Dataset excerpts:
»»

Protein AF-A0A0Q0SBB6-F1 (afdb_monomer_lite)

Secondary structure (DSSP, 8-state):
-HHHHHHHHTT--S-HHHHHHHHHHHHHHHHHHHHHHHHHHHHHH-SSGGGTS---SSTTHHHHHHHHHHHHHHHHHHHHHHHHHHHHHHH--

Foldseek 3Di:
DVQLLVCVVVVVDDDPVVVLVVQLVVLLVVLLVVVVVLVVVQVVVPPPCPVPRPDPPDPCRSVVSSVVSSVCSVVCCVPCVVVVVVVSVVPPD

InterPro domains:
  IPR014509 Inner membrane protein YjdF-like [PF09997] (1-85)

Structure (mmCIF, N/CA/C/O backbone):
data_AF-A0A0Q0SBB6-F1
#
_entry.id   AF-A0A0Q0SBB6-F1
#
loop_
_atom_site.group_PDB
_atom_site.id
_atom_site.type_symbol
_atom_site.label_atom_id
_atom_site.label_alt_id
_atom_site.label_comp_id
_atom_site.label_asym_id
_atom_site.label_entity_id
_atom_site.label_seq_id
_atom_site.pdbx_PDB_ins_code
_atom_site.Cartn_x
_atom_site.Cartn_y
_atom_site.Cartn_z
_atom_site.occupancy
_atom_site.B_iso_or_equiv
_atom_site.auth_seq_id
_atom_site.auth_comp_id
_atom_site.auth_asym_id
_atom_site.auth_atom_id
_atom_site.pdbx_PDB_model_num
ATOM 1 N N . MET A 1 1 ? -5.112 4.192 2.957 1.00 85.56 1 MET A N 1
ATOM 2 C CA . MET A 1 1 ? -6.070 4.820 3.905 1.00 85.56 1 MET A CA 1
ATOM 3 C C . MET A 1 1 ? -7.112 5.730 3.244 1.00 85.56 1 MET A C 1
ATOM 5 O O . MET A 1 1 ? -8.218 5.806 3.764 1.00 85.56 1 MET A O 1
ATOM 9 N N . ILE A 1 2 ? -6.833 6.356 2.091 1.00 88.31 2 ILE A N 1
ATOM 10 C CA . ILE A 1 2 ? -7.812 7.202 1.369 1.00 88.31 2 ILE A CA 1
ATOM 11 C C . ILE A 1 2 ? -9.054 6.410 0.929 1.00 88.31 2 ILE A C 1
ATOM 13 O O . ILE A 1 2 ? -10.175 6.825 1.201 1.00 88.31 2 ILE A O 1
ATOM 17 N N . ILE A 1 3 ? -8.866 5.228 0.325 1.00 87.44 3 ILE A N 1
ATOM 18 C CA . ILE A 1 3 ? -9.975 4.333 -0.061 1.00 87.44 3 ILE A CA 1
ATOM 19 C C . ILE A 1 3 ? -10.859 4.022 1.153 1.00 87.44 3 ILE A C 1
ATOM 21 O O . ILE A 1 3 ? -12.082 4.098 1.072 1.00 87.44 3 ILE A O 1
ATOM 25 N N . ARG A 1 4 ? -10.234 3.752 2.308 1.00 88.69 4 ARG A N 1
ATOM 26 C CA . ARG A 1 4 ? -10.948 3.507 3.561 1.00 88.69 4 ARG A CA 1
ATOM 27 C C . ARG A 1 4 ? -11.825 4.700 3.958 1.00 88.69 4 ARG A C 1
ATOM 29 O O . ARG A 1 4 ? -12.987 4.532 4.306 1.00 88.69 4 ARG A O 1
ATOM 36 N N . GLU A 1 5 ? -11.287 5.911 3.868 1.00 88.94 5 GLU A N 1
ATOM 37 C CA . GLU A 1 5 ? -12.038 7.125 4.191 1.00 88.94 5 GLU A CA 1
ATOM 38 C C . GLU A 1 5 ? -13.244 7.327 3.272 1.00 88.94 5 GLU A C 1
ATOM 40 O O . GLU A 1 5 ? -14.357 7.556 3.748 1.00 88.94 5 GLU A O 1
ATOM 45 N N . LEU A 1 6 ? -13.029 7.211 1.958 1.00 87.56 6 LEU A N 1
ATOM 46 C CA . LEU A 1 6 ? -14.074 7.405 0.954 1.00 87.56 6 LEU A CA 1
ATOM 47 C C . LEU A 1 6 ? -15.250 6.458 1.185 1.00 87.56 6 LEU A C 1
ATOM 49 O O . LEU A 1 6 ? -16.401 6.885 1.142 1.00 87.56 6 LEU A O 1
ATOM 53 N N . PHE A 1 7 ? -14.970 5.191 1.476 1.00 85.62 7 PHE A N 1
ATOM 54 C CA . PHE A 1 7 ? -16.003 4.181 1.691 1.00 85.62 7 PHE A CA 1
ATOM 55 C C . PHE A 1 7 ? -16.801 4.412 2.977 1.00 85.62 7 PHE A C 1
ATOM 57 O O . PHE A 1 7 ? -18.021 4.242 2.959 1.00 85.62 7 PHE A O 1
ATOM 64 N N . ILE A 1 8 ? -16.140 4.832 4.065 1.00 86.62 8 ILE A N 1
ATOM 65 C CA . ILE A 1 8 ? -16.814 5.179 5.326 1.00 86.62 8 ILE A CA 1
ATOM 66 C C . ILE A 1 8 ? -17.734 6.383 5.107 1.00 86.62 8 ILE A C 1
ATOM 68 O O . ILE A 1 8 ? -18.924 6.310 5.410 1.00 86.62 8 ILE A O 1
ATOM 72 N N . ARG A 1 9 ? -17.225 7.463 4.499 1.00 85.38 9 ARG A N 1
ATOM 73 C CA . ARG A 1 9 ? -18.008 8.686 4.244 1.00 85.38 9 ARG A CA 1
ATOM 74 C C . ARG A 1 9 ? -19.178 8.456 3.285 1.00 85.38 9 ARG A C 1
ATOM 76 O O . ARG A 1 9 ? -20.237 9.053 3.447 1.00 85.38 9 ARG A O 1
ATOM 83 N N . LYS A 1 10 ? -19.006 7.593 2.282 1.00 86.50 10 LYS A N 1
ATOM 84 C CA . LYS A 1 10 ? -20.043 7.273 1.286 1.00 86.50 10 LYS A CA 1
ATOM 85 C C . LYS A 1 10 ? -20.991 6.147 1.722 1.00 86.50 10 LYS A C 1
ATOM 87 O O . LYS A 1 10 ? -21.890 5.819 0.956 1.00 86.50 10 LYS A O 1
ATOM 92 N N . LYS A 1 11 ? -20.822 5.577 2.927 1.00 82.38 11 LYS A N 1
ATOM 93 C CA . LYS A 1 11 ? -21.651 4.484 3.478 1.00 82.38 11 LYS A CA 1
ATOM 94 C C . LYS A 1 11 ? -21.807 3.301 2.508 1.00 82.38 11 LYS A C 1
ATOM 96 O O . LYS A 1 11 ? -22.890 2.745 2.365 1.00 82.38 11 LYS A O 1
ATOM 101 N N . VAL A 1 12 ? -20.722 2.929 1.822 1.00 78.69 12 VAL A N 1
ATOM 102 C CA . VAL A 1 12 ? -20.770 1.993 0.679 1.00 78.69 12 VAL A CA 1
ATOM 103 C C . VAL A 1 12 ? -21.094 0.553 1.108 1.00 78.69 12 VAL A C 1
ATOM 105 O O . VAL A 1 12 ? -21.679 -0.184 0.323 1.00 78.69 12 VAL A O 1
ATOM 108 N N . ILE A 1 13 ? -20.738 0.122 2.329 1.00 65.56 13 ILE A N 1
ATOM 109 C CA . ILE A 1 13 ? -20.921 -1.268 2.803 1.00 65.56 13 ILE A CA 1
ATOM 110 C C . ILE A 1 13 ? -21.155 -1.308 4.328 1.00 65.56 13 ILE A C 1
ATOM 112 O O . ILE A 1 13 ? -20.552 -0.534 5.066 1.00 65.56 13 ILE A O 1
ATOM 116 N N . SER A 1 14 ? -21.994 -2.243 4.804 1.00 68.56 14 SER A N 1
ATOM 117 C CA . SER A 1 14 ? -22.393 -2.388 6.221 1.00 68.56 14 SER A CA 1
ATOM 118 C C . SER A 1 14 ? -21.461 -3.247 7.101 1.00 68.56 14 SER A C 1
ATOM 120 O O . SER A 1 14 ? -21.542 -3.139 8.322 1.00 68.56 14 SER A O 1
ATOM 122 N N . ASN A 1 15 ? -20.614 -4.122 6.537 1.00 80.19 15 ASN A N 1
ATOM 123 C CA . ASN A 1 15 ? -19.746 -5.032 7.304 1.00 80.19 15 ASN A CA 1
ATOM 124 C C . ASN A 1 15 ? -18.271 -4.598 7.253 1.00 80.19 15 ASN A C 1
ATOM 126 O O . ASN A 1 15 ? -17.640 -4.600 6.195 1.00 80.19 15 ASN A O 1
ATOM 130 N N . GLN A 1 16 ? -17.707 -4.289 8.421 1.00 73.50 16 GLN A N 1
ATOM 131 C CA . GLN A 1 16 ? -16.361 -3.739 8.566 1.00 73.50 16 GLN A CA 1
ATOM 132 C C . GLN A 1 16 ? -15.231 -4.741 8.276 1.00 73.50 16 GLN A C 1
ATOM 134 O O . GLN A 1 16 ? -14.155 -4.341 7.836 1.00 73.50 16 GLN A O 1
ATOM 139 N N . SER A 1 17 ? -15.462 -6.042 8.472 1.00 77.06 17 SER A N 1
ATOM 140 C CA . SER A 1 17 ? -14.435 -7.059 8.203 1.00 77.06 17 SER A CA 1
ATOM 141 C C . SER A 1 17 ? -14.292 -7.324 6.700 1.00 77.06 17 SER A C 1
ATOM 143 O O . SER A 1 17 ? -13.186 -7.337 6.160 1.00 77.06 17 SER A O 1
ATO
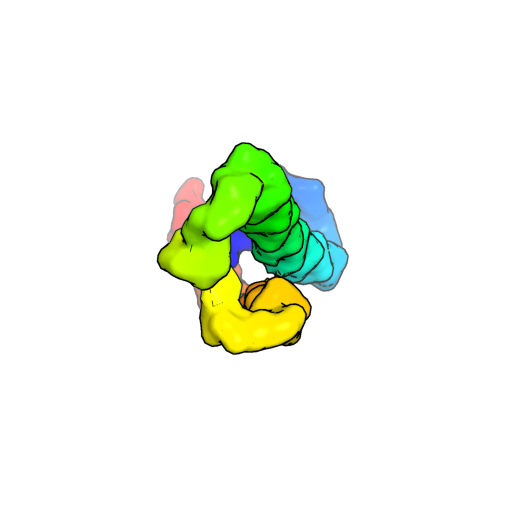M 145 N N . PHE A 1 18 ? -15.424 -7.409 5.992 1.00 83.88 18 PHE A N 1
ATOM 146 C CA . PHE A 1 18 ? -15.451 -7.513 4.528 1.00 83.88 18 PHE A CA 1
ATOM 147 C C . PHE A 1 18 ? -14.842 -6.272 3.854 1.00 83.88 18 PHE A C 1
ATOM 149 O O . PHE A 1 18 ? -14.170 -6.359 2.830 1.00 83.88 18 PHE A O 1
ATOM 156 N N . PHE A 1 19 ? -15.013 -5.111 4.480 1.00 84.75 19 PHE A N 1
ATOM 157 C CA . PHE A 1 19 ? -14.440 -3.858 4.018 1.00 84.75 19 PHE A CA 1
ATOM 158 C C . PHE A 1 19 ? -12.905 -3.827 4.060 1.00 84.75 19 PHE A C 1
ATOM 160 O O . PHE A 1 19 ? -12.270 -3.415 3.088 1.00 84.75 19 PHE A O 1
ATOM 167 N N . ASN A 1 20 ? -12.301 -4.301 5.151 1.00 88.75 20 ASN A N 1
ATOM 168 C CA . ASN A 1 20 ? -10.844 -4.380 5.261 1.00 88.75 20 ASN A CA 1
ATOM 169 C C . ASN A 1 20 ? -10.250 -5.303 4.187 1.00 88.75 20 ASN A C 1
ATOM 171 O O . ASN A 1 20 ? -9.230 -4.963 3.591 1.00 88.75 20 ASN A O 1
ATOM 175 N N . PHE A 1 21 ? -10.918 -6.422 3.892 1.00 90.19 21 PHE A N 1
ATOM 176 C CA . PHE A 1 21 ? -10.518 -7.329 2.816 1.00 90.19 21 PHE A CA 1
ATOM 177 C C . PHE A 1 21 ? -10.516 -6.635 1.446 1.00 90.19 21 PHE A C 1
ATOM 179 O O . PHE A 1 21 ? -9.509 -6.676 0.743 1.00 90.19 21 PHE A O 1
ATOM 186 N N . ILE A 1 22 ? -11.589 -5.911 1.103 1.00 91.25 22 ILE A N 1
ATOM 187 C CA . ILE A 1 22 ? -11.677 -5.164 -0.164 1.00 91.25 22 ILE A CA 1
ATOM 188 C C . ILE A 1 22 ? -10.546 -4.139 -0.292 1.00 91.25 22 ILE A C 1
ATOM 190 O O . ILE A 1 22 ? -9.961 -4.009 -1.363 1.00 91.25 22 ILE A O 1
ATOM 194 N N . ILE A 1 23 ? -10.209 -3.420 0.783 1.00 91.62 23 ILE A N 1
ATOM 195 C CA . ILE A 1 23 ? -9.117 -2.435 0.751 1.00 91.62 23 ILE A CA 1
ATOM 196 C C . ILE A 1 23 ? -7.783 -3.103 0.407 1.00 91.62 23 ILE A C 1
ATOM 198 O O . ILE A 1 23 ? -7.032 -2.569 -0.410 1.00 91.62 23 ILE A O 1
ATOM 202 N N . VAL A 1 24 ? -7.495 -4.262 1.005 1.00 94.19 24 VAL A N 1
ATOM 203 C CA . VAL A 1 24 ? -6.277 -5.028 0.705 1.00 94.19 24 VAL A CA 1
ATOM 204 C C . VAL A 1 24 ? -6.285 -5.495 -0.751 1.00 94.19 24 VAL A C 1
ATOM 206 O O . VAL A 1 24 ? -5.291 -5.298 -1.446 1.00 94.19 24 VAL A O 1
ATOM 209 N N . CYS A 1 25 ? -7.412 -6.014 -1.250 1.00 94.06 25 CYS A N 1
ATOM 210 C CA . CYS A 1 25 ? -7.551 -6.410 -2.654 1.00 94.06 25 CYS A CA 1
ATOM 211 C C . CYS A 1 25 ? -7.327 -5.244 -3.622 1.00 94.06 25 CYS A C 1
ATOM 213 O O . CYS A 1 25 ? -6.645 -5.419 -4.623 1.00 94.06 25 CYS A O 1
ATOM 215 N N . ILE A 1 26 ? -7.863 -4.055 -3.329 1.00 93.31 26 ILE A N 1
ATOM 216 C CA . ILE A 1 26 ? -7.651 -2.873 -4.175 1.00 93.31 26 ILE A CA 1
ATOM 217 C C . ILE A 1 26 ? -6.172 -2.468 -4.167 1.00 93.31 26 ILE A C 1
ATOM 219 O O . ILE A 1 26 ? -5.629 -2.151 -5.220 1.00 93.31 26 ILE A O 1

««

What you give back should be exactly the lines of the data above from the line with "ATOM 146 C CA" through the line with "ATOM 160 O O", both of those included, and nothing more.

ATOM 146 C CA . PHE A 1 18 ? -15.451 -7.513 4.528 1.00 83.88 18 PHE A CA 1
ATOM 147 C C . PHE A 1 18 ? -14.842 -6.272 3.854 1.00 83.88 18 PHE A C 1
ATOM 149 O O . PHE A 1 18 ? -14.170 -6.359 2.830 1.00 83.88 18 PHE A O 1
ATOM 156 N N . PHE A 1 19 ? -15.013 -5.111 4.480 1.00 84.75 19 PHE A N 1
ATOM 157 C CA . PHE A 1 19 ? -14.440 -3.858 4.018 1.00 84.75 19 PHE A CA 1
ATOM 158 C C . PHE A 1 19 ? -12.905 -3.827 4.060 1.00 84.75 19 PHE A C 1
ATOM 160 O O . PHE A 1 19 ? -12.270 -3.415 3.088 1.00 84.75 19 PHE A O 1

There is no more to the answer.